Wednesday 30 November 2016

Musings on a walk


A bitterly cold walk by the river this afternoon with my dog, just as a wintery sun was going down. It was very atmospheric and started me thinking about how weather and surroundings become characters in their own right in fiction, and how they interact on the page with their human counterparts.

This was very evident in the book I have just finished reading, "Nightmare in Berlin" written by Hans Fallada. If you haven't come across it, it's well worth having a look at. It was published in German in 1947 but has only recently been translated for the English-speaking market. Based on the author's own experience at the end of the Second World War, it recounts the hellish situation in which a writer, Doctor Doll, and his wife find themselves on returning to Berlin from a small town in the country. The devastated social and physical environment and the freezing winter weather with which they must contend assume the role of aggressors, effectively thwarting any attempt at getting life back on the rails there. The couple sink into total despondency and apathy, living only for the morphine addiction they have both developed. That there is a ray of hope at the end of it all speaks volumes for the ability of humans to overcome even the most adverse of circumstances. A fascinating read.

Sunday 20 November 2016

"Such things as dreams are made on"

If I thought life was out to get me last week - it definitely was this! Car problems, a nasty bout of some viral infection and an overlooked and rapidly approaching deadline. Fortunately the car is now sorted, the infection is clearing and I've managed (by a very tight margin) to write the monologue for a Christmas revue in which I'm taking part.
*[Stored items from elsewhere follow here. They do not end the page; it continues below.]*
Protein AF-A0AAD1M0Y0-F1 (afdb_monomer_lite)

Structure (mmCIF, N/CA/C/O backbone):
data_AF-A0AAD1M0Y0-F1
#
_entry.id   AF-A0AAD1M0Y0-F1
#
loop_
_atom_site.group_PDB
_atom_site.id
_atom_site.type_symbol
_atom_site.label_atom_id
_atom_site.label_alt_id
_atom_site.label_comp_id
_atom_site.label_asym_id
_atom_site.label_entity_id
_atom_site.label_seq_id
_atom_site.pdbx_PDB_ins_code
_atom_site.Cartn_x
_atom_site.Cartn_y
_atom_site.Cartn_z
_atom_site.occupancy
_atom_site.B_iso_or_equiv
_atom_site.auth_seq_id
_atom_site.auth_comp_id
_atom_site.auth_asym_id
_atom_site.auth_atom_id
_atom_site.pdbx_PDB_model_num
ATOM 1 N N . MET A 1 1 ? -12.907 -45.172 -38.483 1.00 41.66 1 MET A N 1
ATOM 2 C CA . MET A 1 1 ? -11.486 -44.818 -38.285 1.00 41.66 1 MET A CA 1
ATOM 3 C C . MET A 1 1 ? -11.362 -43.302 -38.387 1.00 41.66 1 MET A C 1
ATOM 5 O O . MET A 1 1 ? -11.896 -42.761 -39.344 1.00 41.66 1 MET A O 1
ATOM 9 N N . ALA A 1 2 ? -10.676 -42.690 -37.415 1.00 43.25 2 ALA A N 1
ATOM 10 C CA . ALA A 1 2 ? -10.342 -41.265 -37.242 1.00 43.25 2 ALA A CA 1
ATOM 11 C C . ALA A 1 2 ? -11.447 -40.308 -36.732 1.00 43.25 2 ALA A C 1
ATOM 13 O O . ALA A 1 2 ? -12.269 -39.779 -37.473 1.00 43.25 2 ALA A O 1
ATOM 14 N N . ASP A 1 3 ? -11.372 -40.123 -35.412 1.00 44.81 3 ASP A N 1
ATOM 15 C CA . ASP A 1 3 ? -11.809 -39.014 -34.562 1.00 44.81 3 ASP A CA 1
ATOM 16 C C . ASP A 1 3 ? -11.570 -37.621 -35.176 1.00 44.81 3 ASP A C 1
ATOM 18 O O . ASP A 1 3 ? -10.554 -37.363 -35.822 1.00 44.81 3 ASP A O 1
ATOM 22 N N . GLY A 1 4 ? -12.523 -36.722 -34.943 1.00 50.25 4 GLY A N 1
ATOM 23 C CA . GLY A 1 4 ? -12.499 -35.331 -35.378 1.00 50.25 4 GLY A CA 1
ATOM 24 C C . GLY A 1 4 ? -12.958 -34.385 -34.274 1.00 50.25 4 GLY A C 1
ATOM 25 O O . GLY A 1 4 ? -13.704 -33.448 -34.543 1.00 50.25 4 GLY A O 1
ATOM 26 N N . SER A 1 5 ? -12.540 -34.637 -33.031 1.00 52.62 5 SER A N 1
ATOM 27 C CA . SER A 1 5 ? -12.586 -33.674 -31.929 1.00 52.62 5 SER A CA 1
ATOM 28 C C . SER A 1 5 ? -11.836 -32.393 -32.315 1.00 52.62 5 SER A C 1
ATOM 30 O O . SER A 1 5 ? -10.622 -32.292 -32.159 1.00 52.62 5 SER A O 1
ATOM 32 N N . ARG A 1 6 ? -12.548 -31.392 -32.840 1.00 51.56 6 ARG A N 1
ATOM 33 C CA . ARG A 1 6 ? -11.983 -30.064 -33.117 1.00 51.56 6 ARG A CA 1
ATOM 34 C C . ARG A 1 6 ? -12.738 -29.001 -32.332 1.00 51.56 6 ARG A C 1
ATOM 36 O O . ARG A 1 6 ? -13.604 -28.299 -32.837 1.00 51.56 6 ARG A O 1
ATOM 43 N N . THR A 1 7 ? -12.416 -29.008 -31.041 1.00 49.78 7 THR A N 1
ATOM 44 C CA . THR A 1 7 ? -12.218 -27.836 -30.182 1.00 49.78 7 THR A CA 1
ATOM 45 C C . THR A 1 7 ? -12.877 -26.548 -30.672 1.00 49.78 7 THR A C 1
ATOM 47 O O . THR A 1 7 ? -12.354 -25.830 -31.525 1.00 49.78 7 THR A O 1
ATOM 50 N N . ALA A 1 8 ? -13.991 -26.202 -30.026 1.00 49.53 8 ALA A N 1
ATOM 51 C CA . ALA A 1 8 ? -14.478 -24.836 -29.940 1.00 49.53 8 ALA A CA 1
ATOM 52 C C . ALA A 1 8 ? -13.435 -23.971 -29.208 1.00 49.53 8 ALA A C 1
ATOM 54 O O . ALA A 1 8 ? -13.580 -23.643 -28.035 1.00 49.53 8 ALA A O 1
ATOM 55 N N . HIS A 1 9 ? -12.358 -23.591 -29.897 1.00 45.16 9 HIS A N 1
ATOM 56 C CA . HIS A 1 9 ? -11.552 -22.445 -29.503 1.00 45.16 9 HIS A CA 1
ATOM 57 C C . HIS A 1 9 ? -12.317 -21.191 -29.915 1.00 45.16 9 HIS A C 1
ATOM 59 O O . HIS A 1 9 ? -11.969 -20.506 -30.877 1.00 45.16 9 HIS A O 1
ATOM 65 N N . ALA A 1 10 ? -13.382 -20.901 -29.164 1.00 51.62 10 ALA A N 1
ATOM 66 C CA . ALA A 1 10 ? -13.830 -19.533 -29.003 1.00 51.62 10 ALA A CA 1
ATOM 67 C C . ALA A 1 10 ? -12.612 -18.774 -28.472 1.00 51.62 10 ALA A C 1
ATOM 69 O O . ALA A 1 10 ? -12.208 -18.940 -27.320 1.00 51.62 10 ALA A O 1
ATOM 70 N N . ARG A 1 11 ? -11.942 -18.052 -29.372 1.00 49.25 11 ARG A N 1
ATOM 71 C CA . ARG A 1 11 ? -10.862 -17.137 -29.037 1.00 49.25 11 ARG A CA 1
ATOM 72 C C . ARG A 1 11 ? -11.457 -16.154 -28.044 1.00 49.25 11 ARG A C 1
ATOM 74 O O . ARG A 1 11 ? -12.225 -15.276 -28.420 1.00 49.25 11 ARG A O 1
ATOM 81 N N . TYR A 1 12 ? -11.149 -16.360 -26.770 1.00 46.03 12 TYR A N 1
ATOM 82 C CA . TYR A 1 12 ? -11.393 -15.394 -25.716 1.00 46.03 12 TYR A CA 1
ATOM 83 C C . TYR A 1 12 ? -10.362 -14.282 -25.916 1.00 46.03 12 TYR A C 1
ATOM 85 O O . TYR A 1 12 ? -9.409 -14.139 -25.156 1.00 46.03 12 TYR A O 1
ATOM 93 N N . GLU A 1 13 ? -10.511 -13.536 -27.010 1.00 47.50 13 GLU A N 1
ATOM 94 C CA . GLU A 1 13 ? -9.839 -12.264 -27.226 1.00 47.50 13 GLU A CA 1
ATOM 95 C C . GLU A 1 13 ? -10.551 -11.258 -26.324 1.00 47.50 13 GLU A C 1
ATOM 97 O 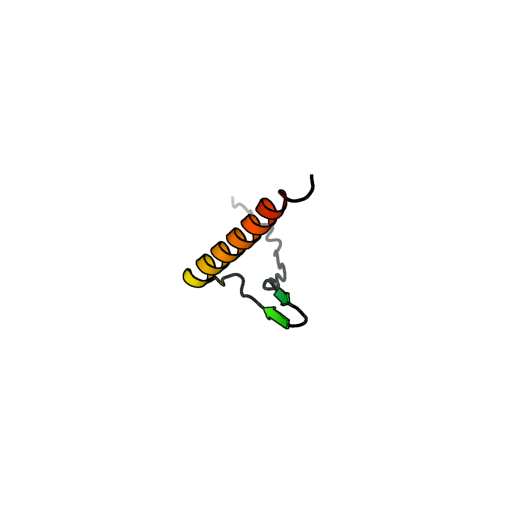O . GLU A 1 13 ? -11.326 -10.402 -26.739 1.00 47.50 13 GLU A O 1
ATOM 102 N N . ARG A 1 14 ? -10.359 -11.453 -25.018 1.00 48.94 14 ARG A N 1
ATOM 103 C CA . ARG A 1 14 ? -10.570 -10.396 -24.054 1.00 48.94 14 ARG A CA 1
ATOM 104 C C . ARG A 1 14 ? -9.413 -9.456 -24.333 1.00 48.94 14 ARG A C 1
ATOM 106 O O . ARG A 1 14 ? -8.281 -9.769 -23.967 1.00 48.94 14 ARG A O 1
ATOM 113 N N . ASP A 1 15 ? -9.705 -8.354 -25.014 1.00 49.41 15 ASP A N 1
ATOM 114 C CA . ASP A 1 15 ? -8.914 -7.124 -24.985 1.00 49.41 15 ASP A CA 1
ATOM 115 C C . ASP A 1 15 ? -8.864 -6.668 -23.516 1.00 49.41 15 ASP A C 1
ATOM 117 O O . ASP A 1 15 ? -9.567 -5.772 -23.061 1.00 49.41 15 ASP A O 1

The very vivid dreams I had a few nights ago were probably a result of the high temperature from the infection. At Swanwick earlier this year I took part in a fascinating workshop entitled "Poetry From Dreams" and I've been keeping a dream diary intermittently since. One or two of the entries in it have yielded some interesting ideas for poems but a lot of my  dreams seem very mundane. I couldn't get last week's dreams down quickly enough though - surreal images were coming so thick and fast even in a half-waking state, trying to make sense of them from my bedside note book is an interesting challenge!

Saturday 12 November 2016

Onwards and upwards ...

A disconcerting week on so many fronts - certainly on the international one, and, on home ground, illness and a bereavement making for family difficulties. So when my IT kit decided to present major issues too, I was beginning to feel that life was definitely getting the better of me! But I've spent some time this evening reviewing the situation with the family chronicles and have pleasantly surprised myself by finding that I'm actually not too far off target with the first draft. Six weeks and probably another 10,000 - 15,000 words to go though, so no resting on the laurels! But evidence of progress is certainly a great motivator.

Wednesday 2 November 2016

The Quakers of Painswick

On Monday I was touched and also very humbled to be invited to the Friends Meeting House in Painswick by a long standing Quaker, Dr. Jim Hoyland. He had found a poem I had written after a visit to the town last year; wandering around the lovely old streets there, I had come across the Meeting House and looked out over the valley to the old Quaker burial ground on the hillside opposite. The story of the early Friends struck a chord with me and a couple of weeks later I wrote the poem.

At the Meeting House I found a framed copy of my poem on display - and to know that a piece of mine had resonated so much with those about whom it had been written was a very moving experience.